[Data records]
---*---
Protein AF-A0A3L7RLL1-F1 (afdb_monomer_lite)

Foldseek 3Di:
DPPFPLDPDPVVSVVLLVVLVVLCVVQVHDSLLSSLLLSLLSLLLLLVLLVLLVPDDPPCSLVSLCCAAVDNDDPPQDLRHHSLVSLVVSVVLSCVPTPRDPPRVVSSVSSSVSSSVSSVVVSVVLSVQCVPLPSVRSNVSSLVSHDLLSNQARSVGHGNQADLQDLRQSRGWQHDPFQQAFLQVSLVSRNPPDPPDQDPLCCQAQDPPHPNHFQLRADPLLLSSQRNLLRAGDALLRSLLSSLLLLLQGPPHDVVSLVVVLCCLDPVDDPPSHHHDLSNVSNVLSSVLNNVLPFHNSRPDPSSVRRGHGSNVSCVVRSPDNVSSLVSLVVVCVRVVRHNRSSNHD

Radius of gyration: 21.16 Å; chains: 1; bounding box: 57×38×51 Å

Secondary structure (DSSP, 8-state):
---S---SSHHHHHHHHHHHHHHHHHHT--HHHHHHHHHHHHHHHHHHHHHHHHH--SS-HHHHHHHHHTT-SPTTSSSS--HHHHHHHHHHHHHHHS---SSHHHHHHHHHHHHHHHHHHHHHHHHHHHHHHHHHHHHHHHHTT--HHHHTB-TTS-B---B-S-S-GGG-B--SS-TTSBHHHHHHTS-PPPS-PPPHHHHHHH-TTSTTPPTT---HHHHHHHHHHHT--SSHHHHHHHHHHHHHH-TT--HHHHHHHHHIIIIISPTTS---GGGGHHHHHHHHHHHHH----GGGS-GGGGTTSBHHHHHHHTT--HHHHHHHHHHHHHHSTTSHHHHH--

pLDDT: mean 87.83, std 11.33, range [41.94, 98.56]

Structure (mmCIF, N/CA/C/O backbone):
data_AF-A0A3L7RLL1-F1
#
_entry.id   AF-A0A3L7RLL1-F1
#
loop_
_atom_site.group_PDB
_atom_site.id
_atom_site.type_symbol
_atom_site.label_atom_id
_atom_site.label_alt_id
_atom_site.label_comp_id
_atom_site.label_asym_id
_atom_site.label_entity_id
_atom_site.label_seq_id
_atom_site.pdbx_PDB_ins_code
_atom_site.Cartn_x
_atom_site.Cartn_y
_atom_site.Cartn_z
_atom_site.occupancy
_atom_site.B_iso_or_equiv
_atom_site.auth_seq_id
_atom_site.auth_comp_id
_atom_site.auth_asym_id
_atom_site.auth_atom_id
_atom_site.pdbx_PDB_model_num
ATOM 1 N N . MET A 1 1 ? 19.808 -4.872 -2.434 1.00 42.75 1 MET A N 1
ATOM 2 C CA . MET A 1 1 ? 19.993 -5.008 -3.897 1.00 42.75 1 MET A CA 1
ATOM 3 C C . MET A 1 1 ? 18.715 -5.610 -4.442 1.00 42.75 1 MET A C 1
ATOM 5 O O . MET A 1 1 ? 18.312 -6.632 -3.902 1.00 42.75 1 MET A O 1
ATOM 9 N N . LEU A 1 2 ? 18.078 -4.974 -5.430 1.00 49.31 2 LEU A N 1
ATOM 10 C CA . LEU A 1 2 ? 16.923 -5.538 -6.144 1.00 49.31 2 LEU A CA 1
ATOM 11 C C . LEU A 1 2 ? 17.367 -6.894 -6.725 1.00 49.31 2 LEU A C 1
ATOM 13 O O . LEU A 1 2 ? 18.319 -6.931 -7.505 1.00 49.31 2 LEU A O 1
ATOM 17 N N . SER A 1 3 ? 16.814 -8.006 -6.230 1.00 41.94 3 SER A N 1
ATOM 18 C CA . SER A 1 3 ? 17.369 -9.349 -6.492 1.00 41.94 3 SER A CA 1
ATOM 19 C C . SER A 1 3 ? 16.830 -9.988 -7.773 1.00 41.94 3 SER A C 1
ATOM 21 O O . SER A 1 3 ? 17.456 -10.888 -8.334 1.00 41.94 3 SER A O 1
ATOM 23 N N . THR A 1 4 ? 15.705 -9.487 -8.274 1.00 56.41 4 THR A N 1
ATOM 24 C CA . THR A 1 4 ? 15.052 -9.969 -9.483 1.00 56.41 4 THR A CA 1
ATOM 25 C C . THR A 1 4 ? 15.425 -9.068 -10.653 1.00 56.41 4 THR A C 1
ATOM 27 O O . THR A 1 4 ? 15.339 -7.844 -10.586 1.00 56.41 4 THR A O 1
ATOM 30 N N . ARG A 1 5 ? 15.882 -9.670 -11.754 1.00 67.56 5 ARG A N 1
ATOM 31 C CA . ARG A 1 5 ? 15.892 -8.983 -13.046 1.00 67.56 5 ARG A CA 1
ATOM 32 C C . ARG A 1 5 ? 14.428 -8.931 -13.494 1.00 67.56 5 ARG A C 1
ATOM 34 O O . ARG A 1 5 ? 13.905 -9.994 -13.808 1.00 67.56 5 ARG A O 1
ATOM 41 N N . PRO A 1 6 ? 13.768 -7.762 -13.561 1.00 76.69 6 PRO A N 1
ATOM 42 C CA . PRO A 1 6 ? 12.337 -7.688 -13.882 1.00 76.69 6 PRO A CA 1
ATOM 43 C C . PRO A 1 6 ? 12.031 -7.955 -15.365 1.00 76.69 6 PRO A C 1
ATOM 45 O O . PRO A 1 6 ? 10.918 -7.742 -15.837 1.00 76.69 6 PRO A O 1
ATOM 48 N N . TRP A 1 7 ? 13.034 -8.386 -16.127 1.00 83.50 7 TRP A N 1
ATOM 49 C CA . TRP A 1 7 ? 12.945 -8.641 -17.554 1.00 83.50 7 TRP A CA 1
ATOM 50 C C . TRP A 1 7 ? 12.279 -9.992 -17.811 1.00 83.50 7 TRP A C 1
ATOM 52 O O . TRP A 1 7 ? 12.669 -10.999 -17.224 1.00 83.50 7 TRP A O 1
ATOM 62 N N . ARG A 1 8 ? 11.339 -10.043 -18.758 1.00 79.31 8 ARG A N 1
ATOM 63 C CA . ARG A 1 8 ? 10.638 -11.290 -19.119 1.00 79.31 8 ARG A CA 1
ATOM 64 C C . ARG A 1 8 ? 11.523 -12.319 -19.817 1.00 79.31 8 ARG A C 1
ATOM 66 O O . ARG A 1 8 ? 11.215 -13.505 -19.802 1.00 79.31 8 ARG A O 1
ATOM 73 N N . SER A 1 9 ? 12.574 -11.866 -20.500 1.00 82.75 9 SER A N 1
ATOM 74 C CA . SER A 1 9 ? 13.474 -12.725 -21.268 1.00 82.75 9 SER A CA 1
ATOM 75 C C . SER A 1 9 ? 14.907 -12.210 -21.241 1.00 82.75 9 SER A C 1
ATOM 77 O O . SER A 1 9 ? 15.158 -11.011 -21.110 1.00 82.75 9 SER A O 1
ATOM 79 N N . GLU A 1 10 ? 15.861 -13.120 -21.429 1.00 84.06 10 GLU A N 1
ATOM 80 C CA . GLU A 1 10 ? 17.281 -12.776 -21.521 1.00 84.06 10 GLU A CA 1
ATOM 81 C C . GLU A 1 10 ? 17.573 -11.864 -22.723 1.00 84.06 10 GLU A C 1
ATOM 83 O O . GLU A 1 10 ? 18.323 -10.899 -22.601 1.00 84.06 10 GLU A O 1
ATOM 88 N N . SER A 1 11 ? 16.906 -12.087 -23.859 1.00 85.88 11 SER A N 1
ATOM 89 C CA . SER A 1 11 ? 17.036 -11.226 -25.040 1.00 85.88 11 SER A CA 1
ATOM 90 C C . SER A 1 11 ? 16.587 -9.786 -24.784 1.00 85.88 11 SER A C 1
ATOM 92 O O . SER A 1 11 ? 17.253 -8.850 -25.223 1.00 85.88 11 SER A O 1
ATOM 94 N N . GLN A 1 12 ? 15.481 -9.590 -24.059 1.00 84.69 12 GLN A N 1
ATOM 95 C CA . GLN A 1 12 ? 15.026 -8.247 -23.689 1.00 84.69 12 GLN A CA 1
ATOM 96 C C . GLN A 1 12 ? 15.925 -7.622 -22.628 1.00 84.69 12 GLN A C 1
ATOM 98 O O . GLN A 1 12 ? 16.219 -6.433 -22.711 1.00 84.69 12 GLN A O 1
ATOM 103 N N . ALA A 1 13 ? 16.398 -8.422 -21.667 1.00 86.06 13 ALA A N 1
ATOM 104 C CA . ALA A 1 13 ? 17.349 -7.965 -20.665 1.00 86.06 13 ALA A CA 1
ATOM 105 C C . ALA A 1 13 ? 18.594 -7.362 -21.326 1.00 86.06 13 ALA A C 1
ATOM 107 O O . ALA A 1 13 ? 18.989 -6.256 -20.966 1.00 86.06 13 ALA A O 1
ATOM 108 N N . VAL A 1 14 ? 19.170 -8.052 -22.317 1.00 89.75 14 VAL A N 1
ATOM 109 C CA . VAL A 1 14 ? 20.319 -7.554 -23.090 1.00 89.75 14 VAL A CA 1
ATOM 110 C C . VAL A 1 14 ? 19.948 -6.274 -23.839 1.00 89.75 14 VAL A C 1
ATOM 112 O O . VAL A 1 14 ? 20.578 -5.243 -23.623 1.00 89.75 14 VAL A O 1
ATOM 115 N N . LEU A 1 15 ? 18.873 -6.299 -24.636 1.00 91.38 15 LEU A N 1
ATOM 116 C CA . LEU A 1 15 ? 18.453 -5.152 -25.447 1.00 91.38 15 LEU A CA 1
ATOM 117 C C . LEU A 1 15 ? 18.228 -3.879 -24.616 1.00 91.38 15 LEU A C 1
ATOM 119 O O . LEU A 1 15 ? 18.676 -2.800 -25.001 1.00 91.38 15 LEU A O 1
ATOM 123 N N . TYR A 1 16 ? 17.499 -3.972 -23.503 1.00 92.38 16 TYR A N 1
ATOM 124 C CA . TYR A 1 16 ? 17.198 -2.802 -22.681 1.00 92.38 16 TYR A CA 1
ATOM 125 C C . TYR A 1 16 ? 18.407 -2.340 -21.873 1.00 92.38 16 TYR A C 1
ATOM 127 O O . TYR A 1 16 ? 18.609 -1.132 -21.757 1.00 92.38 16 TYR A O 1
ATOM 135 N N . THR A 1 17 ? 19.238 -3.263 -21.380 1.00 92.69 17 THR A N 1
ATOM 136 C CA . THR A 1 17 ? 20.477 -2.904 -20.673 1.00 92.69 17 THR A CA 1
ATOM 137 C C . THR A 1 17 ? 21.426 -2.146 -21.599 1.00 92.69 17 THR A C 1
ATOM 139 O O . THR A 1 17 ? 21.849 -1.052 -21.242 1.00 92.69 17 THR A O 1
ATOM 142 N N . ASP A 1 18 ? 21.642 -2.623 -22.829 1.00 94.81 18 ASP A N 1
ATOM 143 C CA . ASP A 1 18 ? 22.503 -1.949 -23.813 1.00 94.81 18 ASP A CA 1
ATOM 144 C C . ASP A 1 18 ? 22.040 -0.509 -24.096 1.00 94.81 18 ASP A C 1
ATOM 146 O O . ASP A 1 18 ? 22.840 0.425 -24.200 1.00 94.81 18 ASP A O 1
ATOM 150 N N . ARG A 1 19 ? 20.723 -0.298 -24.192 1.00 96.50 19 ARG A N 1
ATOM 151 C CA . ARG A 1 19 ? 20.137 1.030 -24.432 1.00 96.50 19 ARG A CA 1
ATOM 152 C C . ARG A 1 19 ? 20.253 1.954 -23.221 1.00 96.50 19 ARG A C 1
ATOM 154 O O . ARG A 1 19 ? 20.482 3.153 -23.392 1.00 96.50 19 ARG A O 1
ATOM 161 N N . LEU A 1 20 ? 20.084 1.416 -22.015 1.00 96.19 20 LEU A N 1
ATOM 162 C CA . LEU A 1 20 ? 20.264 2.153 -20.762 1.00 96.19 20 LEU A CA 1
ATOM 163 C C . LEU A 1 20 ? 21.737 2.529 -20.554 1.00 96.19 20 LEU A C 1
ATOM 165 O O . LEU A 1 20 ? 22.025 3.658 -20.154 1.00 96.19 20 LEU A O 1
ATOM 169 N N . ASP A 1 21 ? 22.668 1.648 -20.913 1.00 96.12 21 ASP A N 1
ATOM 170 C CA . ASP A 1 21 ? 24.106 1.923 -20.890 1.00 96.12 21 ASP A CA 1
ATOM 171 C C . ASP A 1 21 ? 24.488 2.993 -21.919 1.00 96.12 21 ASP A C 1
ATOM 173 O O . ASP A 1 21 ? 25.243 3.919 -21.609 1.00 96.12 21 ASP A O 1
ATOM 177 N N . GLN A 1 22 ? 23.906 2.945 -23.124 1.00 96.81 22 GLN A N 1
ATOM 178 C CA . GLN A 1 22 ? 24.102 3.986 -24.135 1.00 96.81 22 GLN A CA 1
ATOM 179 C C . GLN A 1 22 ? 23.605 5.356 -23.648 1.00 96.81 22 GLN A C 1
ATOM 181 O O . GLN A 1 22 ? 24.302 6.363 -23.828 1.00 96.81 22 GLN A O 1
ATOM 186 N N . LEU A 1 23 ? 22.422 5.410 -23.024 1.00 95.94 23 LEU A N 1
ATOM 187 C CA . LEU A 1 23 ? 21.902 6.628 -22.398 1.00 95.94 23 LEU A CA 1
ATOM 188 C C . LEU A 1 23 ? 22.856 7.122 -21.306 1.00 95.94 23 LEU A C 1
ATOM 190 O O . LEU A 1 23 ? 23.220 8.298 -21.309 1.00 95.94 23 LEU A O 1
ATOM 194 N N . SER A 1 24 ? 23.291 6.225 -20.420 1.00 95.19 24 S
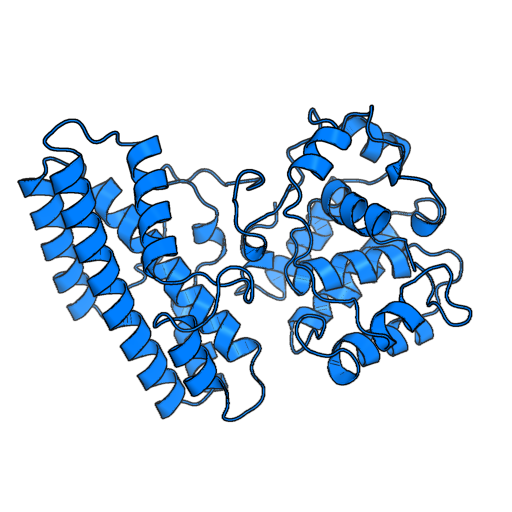ER A N 1
ATOM 195 C CA . SER A 1 24 ? 24.186 6.544 -19.306 1.00 95.19 24 SER A CA 1
ATOM 196 C C . SER A 1 24 ? 25.516 7.106 -19.793 1.00 95.19 24 SER A C 1
ATOM 198 O O . SER A 1 24 ? 25.968 8.133 -19.297 1.00 95.19 24 SER A O 1
ATOM 200 N N . SER A 1 25 ? 26.104 6.508 -20.831 1.00 95.06 25 SER A N 1
ATOM 201 C CA . SER A 1 25 ? 27.334 6.997 -21.456 1.00 95.06 25 SER A CA 1
ATOM 202 C C . SER A 1 25 ? 27.145 8.376 -22.098 1.00 95.06 25 SER A C 1
ATOM 204 O O . SER A 1 25 ? 27.930 9.292 -21.851 1.00 95.06 25 SER A O 1
ATOM 206 N N . THR A 1 26 ? 26.072 8.554 -22.876 1.00 93.06 26 THR A N 1
ATOM 207 C CA . THR A 1 26 ? 25.806 9.800 -23.617 1.00 93.06 26 THR A CA 1
ATOM 208 C C . THR A 1 26 ? 25.504 10.971 -22.683 1.00 93.06 26 THR A C 1
ATOM 210 O O . THR A 1 26 ? 25.952 12.091 -22.923 1.00 93.06 26 THR A O 1
ATOM 213 N N . ALA A 1 27 ? 24.745 10.714 -21.617 1.00 92.56 27 ALA A N 1
ATOM 214 C CA . ALA A 1 27 ? 24.319 11.717 -20.648 1.00 92.56 27 ALA A CA 1
ATOM 215 C C . ALA A 1 27 ? 25.210 11.784 -19.393 1.00 92.56 27 ALA A C 1
ATOM 217 O O . ALA A 1 27 ? 24.906 12.551 -18.482 1.00 92.56 27 ALA A O 1
ATOM 218 N N . LYS A 1 28 ? 26.300 11.000 -19.347 1.00 92.44 28 LYS A N 1
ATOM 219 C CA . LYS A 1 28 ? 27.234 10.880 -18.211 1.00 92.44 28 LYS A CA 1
---*---
Please give a word-for-word repetition of the lines from the one containing "ATOM 217 O O" through the last line of the data above, including both, and nothing besides.

_RESULT:_
ATOM 217 O O . ALA A 1 27 ? 24.906 12.551 -18.482 1.00 92.56 27 ALA A O 1
ATOM 218 N N . LYS A 1 28 ? 26.300 11.000 -19.347 1.00 92.44 28 LYS A N 1
ATOM 219 C CA . LYS A 1 28 ? 27.234 10.880 -18.211 1.00 92.44 28 LYS A CA 1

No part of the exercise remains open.